Items from a data source:
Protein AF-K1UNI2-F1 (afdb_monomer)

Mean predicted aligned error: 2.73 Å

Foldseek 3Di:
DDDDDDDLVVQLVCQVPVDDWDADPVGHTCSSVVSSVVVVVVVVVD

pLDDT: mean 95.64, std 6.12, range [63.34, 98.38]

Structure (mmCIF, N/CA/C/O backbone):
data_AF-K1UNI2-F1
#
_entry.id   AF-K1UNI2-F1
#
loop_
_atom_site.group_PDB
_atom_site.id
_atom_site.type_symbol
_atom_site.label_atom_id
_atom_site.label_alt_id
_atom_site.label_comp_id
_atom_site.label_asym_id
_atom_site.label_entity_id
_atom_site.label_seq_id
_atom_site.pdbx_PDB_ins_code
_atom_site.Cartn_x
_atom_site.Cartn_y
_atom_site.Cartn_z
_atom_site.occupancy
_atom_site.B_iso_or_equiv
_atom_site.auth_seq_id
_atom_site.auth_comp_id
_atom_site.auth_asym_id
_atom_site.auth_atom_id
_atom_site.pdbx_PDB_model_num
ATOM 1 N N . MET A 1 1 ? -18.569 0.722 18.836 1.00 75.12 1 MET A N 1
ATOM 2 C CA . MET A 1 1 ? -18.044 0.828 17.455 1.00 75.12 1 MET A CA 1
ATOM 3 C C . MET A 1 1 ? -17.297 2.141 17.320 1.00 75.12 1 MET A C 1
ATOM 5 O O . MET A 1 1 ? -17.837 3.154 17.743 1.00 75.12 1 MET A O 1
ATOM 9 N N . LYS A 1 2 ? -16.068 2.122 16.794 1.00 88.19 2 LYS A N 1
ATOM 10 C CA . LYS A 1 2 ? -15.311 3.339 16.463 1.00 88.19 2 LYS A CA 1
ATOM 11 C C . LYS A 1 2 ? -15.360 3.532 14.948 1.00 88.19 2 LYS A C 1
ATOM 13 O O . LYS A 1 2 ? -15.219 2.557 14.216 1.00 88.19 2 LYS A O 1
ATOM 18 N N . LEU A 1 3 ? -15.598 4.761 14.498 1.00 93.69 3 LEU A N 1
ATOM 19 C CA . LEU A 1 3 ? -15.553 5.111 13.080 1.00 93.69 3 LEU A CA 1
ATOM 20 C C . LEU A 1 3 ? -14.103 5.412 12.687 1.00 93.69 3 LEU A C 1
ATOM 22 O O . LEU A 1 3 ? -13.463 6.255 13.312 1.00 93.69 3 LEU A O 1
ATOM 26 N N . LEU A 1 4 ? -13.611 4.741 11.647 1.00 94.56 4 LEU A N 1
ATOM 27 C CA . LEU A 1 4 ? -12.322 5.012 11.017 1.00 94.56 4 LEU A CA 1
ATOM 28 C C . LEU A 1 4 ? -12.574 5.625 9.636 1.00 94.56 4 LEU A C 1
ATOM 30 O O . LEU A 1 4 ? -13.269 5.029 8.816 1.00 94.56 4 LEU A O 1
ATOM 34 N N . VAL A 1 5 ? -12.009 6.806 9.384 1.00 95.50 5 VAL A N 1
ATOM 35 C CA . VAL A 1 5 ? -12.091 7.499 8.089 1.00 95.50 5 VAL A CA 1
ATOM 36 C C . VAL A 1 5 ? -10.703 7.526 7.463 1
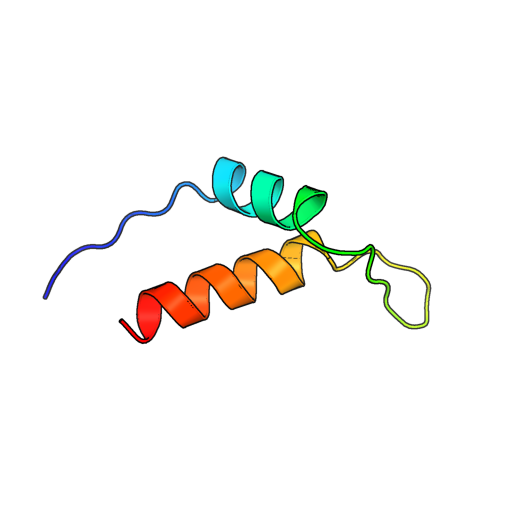.00 95.50 5 VAL A C 1
ATOM 38 O O . VAL A 1 5 ? -9.725 7.844 8.137 1.00 95.50 5 VAL A O 1
ATOM 41 N N . LEU A 1 6 ? -10.620 7.188 6.177 1.00 95.62 6 LEU A N 1
ATOM 42 C CA . LEU A 1 6 ? -9.363 7.067 5.444 1.00 95.62 6 LEU A CA 1
ATOM 43 C C . LEU A 1 6 ? -9.332 8.050 4.271 1.00 95.62 6 LEU A C 1
ATOM 45 O O . LEU A 1 6 ? -10.258 8.083 3.464 1.00 95.62 6 LEU A O 1
ATOM 49 N N . ASP A 1 7 ? -8.233 8.789 4.133 1.00 97.25 7 ASP A N 1
ATOM 50 C CA . ASP A 1 7 ? -7.912 9.514 2.900 1.00 97.25 7 ASP A CA 1
ATOM 51 C C . ASP A 1 7 ? -7.203 8.563 1.926 1.00 97.25 7 ASP A C 1
ATOM 53 O O . ASP A 1 
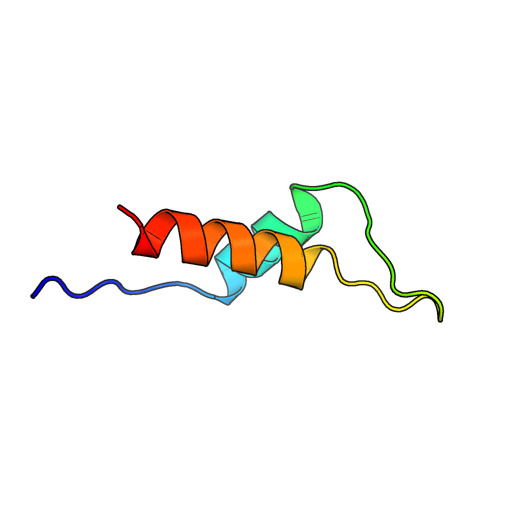7 ? -5.991 8.336 2.003 1.00 97.25 7 ASP A O 1
ATOM 57 N N . GLY A 1 8 ? -7.976 7.987 1.005 1.00 96.69 8 GLY A N 1
ATOM 58 C CA . GLY A 1 8 ? -7.469 7.022 0.033 1.00 96.69 8 GLY A CA 1
ATOM 59 C C . GLY A 1 8 ? -6.384 7.590 -0.882 1.00 96.69 8 GLY A C 1
ATOM 60 O O . GLY A 1 8 ? -5.401 6.902 -1.144 1.00 96.69 8 GLY A O 1
ATOM 61 N N . ASN A 1 9 ? -6.503 8.845 -1.324 1.00 97.44 9 ASN A N 1
ATOM 62 C CA . ASN A 1 9 ? -5.539 9.436 -2.253 1.00 97.44 9 ASN A CA 1
ATOM 63 C C . ASN A 1 9 ? -4.168 9.601 -1.584 1.00 97.44 9 ASN A C 1
ATOM 65 O O . ASN A 1 9 ? -3.140 9.189 -2.124 1.00 97.44 9 ASN A O 1
ATOM 69 N N . SER A 1 10 ? -4.155 10.131 -0.358 1.00 97.88 10 SER A N 1
ATOM 70 C CA . SER A 1 10 ? -2.922 10.293 0.413 1.00 97.88 10 SER A CA 1
ATOM 71 C C . SER A 1 10 ? -2.279 8.947 0.773 1.00 97.88 10 SER A C 1
ATOM 73 O O . SER A 1 10 ? -1.055 8.802 0.708 1.00 97.88 10 SER A O 1
ATOM 75 N N . LEU A 1 11 ? -3.077 7.934 1.129 1.00 97.81 11 LEU A N 1
ATOM 76 C CA . LEU A 1 11 ? -2.569 6.600 1.464 1.00 97.81 11 LEU A CA 1
ATOM 77 C C . LEU A 1 11 ? -2.031 5.843 0.245 1.00 97.81 11 LEU A C 1
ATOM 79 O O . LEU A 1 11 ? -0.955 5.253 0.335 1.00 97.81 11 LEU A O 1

__WHAT NEEDS TO BE DONE__
Starting at the line with "ATOM 75 N N", copy every line down to the last one above, exactly as written and with nothing else.

__WRITTEN SOLUTION__
ATOM 75 N N . LEU A 1 11 ? -3.077 7.934 1.129 1.00 97.81 11 LEU A N 1
ATOM 76 C CA . LEU A 1 11 ? -2.569 6.600 1.464 1.00 97.81 11 LEU A CA 1
ATOM 77 C C . LEU A 1 11 ? -2.031 5.843 0.245 1.00 97.81 11 LEU A C 1
ATOM 79 O O . LEU A 1 11 ? -0.955 5.253 0.335 1.00 97.81 11 LEU A O 1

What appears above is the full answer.